**Assignment**
Within the records below, reproduce without change the lines from the line that has "ATOM 89 O O" through the line that has "ATOM 107 C C", and only those.

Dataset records
○ ○ ○

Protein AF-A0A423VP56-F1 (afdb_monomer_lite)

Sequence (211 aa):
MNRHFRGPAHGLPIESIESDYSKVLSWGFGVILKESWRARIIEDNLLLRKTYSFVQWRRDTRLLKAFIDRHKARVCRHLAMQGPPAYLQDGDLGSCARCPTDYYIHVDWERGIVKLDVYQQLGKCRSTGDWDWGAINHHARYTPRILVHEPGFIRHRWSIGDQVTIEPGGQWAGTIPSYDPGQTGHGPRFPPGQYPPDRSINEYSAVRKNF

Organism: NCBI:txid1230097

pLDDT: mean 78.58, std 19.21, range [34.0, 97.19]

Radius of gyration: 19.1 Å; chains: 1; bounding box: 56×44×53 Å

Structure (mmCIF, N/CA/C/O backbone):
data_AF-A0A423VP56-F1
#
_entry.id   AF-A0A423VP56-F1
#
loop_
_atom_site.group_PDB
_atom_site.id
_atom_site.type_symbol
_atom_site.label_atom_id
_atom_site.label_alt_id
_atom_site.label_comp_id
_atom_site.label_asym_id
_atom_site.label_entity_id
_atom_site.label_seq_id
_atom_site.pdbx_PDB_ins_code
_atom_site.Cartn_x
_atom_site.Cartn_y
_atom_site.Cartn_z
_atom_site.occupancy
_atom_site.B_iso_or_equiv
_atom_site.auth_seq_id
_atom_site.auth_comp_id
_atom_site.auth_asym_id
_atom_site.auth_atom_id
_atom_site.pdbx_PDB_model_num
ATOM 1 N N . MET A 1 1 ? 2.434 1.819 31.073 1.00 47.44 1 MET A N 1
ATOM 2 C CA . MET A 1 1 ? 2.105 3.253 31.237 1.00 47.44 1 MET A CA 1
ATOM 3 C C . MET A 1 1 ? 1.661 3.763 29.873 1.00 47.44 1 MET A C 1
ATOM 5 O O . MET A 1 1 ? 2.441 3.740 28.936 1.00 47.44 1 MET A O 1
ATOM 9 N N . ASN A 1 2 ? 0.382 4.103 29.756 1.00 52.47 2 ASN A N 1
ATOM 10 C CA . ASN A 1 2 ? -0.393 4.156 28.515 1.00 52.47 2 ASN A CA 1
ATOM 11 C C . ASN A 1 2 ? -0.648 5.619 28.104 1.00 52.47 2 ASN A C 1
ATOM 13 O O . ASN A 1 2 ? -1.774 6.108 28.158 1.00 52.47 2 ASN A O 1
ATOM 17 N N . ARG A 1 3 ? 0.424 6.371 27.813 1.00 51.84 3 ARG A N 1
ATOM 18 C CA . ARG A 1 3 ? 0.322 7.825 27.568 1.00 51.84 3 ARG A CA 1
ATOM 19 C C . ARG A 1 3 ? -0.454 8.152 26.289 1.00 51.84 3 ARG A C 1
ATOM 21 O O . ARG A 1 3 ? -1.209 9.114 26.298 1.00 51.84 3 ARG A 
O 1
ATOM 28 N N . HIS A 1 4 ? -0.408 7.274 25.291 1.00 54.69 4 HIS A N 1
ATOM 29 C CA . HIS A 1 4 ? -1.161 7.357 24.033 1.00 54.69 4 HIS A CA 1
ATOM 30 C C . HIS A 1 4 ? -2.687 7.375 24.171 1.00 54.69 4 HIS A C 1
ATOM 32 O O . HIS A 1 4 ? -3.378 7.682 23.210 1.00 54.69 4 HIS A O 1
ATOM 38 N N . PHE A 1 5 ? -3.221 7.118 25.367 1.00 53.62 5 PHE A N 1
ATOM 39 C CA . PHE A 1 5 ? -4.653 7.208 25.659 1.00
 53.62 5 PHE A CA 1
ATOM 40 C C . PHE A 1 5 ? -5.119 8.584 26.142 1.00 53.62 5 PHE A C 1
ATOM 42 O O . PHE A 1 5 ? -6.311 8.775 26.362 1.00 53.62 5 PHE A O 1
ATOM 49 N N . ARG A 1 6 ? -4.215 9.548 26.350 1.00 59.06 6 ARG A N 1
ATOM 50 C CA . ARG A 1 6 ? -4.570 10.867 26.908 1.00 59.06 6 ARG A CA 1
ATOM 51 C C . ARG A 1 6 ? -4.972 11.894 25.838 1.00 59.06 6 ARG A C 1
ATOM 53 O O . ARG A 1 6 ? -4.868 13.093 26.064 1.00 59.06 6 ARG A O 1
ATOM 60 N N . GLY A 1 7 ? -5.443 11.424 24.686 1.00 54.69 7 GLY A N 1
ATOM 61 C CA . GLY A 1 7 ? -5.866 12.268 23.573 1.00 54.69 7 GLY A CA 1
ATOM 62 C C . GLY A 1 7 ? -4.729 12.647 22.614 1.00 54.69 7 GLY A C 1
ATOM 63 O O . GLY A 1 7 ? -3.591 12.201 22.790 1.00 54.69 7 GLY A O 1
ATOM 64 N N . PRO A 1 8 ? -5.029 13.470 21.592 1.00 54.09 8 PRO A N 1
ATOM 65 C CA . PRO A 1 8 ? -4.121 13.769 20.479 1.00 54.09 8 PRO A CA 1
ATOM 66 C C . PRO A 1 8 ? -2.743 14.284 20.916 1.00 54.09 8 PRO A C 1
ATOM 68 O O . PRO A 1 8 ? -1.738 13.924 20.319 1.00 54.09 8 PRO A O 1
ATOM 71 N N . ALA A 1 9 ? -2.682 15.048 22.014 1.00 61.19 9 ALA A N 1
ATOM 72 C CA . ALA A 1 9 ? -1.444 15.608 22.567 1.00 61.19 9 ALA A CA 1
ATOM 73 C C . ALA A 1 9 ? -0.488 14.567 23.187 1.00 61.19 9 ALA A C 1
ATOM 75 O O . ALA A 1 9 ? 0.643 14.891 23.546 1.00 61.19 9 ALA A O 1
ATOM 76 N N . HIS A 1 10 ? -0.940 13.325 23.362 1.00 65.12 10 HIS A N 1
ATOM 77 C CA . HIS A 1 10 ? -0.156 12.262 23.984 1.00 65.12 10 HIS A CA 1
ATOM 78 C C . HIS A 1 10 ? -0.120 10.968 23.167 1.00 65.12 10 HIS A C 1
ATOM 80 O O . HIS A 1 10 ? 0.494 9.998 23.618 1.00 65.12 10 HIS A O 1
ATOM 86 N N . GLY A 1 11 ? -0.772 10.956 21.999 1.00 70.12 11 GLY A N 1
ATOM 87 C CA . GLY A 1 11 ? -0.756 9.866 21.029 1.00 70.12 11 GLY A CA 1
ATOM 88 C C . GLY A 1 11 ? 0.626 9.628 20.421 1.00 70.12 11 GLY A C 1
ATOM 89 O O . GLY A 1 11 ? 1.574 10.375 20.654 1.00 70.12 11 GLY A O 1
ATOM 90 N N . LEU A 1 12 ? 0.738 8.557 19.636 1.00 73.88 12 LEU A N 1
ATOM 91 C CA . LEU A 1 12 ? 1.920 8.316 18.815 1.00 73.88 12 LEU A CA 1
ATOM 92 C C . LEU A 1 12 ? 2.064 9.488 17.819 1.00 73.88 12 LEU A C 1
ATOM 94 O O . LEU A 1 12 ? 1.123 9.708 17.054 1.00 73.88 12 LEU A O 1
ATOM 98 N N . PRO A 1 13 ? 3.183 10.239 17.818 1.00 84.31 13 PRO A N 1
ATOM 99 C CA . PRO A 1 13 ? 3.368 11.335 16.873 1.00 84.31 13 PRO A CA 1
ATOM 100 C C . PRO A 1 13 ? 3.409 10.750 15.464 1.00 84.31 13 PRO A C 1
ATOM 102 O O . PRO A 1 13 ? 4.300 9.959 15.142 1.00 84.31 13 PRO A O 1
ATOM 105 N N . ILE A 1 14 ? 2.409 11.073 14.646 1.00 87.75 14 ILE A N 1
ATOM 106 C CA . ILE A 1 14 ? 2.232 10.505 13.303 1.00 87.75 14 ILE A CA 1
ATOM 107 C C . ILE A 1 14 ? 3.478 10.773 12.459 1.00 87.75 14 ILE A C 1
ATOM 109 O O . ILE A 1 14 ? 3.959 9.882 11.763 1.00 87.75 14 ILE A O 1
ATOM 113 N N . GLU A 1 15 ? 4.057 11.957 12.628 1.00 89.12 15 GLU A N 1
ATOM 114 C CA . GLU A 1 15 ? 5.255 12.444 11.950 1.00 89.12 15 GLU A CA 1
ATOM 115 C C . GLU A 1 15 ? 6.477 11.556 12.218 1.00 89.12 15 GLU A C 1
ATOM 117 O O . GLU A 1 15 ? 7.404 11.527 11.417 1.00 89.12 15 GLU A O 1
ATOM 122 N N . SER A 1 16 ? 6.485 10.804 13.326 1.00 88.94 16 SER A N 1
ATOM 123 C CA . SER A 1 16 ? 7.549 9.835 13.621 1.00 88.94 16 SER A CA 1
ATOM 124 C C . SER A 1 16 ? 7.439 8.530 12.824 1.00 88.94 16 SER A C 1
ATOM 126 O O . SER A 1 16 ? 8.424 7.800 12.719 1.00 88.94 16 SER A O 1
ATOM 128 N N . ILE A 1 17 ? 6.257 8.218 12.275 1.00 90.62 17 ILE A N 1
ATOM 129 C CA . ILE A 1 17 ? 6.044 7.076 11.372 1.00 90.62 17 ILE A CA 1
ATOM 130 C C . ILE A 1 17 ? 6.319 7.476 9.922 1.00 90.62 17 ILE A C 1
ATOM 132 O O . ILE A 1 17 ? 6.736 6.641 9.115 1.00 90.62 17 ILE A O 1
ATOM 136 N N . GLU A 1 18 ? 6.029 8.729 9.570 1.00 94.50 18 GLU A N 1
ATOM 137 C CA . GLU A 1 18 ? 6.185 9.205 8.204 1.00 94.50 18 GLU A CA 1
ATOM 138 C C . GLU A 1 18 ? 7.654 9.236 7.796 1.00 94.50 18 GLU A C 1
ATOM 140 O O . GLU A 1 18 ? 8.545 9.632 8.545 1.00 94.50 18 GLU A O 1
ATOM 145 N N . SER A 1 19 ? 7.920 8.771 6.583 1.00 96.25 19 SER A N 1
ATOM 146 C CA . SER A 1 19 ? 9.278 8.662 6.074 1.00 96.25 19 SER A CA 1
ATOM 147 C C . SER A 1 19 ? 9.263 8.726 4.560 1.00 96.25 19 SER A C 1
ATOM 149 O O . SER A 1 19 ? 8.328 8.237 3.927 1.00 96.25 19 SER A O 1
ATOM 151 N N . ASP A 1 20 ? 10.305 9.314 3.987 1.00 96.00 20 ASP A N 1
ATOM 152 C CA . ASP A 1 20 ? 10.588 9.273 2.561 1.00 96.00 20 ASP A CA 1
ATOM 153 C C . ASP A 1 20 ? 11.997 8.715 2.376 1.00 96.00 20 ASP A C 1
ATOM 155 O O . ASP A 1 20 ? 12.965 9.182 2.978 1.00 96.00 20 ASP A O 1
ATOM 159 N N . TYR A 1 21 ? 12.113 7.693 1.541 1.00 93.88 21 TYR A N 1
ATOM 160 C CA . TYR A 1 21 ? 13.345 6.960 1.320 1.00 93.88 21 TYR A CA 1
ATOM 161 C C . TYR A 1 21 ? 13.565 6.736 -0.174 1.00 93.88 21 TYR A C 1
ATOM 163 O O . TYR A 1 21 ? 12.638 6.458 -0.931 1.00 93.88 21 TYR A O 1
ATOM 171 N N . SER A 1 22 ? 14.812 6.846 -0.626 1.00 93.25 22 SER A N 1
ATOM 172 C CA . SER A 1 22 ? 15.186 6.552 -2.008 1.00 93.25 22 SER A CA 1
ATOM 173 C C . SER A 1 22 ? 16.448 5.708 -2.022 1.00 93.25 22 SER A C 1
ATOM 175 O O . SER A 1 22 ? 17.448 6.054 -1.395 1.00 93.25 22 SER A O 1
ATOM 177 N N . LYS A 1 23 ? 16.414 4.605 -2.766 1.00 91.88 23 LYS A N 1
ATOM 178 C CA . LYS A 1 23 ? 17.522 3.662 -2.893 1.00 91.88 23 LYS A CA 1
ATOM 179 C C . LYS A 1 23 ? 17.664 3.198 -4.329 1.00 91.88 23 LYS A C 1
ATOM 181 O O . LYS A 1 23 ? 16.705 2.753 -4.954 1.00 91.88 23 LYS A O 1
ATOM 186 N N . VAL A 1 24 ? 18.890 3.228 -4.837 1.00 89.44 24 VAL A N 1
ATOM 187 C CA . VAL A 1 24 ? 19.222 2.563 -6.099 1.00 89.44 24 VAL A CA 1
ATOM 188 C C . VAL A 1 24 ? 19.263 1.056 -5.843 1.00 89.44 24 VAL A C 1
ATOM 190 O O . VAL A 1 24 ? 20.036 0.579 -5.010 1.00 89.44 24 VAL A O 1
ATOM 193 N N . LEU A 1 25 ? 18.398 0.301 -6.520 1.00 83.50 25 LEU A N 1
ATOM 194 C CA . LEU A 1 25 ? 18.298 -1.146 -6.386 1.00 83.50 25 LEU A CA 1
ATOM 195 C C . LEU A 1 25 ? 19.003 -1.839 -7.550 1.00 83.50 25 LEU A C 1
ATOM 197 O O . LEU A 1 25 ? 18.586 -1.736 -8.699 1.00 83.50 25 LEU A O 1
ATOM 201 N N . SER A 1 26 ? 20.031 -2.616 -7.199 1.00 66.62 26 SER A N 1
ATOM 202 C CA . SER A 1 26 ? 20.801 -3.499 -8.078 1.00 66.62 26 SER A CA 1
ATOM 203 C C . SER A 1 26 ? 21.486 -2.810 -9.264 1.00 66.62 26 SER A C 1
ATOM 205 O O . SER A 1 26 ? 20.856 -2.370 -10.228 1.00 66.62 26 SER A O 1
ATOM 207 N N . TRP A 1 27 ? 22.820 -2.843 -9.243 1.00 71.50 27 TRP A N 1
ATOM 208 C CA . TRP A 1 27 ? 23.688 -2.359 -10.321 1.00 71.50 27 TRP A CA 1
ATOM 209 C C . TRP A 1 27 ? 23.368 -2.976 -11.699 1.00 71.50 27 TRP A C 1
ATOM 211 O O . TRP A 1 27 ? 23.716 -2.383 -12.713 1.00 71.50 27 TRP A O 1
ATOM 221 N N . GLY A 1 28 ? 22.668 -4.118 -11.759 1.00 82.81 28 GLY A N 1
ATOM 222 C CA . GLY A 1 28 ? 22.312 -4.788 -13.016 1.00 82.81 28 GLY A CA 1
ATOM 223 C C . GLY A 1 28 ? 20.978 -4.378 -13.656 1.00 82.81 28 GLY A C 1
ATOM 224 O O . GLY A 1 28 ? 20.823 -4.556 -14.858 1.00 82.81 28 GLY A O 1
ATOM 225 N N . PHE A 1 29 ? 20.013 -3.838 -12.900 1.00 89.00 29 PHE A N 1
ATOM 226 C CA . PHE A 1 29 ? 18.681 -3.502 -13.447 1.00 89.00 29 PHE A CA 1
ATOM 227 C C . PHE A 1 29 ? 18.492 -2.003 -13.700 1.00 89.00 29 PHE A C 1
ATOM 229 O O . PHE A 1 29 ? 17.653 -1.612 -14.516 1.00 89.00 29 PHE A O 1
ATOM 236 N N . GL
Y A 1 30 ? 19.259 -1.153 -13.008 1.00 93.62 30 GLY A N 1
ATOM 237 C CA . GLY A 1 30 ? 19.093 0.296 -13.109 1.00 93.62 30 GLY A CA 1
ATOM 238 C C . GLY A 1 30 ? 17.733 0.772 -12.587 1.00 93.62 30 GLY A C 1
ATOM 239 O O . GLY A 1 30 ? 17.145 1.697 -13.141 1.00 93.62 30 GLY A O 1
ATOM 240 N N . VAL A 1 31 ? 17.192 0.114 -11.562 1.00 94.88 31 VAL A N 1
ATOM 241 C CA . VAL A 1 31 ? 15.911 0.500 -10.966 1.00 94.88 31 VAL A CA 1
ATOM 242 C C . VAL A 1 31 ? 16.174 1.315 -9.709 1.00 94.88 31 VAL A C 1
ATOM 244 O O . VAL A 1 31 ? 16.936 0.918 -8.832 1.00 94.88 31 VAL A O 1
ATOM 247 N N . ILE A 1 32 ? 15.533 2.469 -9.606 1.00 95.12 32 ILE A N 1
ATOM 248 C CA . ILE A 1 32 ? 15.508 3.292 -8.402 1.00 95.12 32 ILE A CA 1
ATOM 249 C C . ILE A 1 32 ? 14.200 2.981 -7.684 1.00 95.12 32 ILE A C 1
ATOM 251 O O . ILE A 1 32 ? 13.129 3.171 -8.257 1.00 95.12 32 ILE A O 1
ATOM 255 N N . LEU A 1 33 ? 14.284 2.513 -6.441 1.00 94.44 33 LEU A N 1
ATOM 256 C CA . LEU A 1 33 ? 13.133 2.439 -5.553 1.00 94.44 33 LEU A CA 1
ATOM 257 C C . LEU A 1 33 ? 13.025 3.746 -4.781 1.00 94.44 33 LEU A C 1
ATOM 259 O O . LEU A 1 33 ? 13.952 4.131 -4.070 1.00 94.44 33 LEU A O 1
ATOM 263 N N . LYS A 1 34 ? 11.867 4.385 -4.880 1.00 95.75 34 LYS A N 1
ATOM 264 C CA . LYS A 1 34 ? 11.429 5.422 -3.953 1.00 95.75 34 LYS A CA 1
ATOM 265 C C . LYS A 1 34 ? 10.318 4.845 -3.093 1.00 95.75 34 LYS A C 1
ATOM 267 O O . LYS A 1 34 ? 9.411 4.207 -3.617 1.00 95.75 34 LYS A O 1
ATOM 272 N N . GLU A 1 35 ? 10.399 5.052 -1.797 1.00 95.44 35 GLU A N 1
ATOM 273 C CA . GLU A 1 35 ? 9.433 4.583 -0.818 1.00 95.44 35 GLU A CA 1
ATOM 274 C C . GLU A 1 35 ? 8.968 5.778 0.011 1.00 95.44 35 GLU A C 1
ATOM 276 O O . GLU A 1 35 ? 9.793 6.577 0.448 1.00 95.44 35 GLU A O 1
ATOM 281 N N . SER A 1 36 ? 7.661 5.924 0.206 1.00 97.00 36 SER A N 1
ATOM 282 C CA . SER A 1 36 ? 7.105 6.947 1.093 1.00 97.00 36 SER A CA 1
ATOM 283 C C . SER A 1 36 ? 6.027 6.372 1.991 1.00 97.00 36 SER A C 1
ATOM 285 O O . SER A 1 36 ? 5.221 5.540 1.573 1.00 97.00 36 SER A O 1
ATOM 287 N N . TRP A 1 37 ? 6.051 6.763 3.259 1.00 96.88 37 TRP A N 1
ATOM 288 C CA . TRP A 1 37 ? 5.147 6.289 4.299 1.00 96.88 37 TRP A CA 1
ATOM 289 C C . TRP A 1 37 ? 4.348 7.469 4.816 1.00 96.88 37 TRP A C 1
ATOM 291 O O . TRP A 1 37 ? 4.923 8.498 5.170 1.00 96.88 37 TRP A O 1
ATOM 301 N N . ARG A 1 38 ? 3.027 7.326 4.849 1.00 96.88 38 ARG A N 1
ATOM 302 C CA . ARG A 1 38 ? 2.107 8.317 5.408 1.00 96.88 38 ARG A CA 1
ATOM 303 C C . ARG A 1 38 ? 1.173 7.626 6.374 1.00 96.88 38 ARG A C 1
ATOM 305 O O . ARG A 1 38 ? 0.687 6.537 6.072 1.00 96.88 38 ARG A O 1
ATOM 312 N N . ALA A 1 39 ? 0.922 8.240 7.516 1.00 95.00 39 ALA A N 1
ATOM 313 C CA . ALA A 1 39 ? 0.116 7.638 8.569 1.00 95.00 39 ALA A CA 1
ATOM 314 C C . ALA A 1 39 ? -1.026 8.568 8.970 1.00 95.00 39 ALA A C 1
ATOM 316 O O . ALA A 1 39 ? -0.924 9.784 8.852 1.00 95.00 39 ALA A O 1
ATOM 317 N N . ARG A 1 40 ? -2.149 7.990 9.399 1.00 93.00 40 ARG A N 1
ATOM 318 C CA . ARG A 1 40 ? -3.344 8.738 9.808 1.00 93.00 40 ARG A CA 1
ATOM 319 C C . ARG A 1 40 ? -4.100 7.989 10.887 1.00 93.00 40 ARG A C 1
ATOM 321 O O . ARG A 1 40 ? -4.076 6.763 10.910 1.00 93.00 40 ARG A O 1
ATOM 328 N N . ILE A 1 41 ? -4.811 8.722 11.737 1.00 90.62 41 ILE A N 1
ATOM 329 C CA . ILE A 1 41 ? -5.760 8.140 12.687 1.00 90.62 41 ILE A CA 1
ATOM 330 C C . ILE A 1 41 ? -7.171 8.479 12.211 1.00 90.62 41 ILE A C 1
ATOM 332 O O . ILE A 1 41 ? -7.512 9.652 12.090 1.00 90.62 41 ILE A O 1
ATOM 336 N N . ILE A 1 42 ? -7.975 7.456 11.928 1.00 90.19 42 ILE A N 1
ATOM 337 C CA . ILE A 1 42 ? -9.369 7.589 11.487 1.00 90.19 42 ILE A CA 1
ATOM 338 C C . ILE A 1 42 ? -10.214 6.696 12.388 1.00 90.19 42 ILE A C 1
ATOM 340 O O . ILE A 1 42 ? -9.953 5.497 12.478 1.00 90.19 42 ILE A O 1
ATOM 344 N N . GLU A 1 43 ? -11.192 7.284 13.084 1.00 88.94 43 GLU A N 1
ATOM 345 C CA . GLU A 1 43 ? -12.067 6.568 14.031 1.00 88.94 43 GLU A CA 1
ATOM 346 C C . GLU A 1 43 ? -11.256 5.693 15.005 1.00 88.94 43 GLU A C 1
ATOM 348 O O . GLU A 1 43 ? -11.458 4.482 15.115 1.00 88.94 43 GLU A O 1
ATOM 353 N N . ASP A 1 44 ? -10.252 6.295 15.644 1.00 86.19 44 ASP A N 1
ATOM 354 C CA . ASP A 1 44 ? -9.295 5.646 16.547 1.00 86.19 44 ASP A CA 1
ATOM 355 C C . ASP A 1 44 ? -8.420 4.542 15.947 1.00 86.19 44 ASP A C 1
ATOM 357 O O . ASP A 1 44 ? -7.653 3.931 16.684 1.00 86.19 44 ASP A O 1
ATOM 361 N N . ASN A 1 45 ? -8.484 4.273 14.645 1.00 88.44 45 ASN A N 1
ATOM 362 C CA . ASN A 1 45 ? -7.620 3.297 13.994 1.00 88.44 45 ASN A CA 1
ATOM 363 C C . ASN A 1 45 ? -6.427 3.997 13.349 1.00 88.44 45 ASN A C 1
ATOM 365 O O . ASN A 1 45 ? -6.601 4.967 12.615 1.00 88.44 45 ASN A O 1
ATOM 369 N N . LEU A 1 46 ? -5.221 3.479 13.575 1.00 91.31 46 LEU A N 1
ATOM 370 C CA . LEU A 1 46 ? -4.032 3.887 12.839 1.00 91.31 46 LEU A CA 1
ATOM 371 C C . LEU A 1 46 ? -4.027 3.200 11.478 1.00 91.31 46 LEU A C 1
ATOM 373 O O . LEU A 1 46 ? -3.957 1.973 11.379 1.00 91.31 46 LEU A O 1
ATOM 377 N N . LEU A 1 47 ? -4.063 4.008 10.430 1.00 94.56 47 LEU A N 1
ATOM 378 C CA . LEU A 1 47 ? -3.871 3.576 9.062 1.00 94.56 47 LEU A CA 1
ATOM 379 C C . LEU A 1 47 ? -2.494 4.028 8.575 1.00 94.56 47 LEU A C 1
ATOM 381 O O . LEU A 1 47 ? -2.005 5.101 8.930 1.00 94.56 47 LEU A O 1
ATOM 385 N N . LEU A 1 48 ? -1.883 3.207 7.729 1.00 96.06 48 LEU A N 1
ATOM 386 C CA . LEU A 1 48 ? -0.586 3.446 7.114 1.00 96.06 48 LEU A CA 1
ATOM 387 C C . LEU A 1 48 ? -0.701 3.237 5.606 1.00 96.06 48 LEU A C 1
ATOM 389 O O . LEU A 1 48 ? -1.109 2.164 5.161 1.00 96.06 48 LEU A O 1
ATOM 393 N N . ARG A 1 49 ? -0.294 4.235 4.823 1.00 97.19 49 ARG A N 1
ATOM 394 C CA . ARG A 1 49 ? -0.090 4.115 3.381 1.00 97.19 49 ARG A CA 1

○ ○ ○

**Your response**
ATOM 89 O O . GLY A 1 11 ? 1.574 10.375 20.654 1.00 70.12 11 GLY A O 1
ATOM 90 N N . LEU A 1 12 ? 0.738 8.557 19.636 1.00 73.88 12 LEU A N 1
ATOM 91 C CA . LEU A 1 12 ? 1.920 8.316 18.815 1.00 73.88 12 LEU A CA 1
ATOM 92 C C . LEU A 1 12 ? 2.064 9.488 17.819 1.00 73.88 12 LEU A C 1
ATOM 94 O O . LEU A 1 12 ? 1.123 9.708 17.054 1.00 73.88 12 LEU A O 1
ATOM 98 N N . PRO A 1 13 ? 3.183 10.239 17.818 1.00 84.31 13 PRO A N 1
ATOM 99 C CA . PRO A 1 13 ? 3.368 11.335 16.873 1.00 84.31 13 PRO A CA 1
ATOM 100 C C . PRO A 1 13 ? 3.409 10.750 15.464 1.00 84.31 13 PRO A C 1
ATOM 102 O O . PRO A 1 13 ? 4.300 9.959 15.142 1.00 84.31 13 PRO A O 1
ATOM 105 N N . ILE A 1 14 ? 2.409 11.073 14.646 1.00 87.75 14 ILE A N 1
ATOM 106 C CA . ILE A 1 14 ? 2.232 10.505 13.303 1.00 87.75 14 ILE A CA 1
ATOM 107 C C . ILE A 1 14 ? 3.478 10.773 12.459 1.00 87.75 14 ILE A C 1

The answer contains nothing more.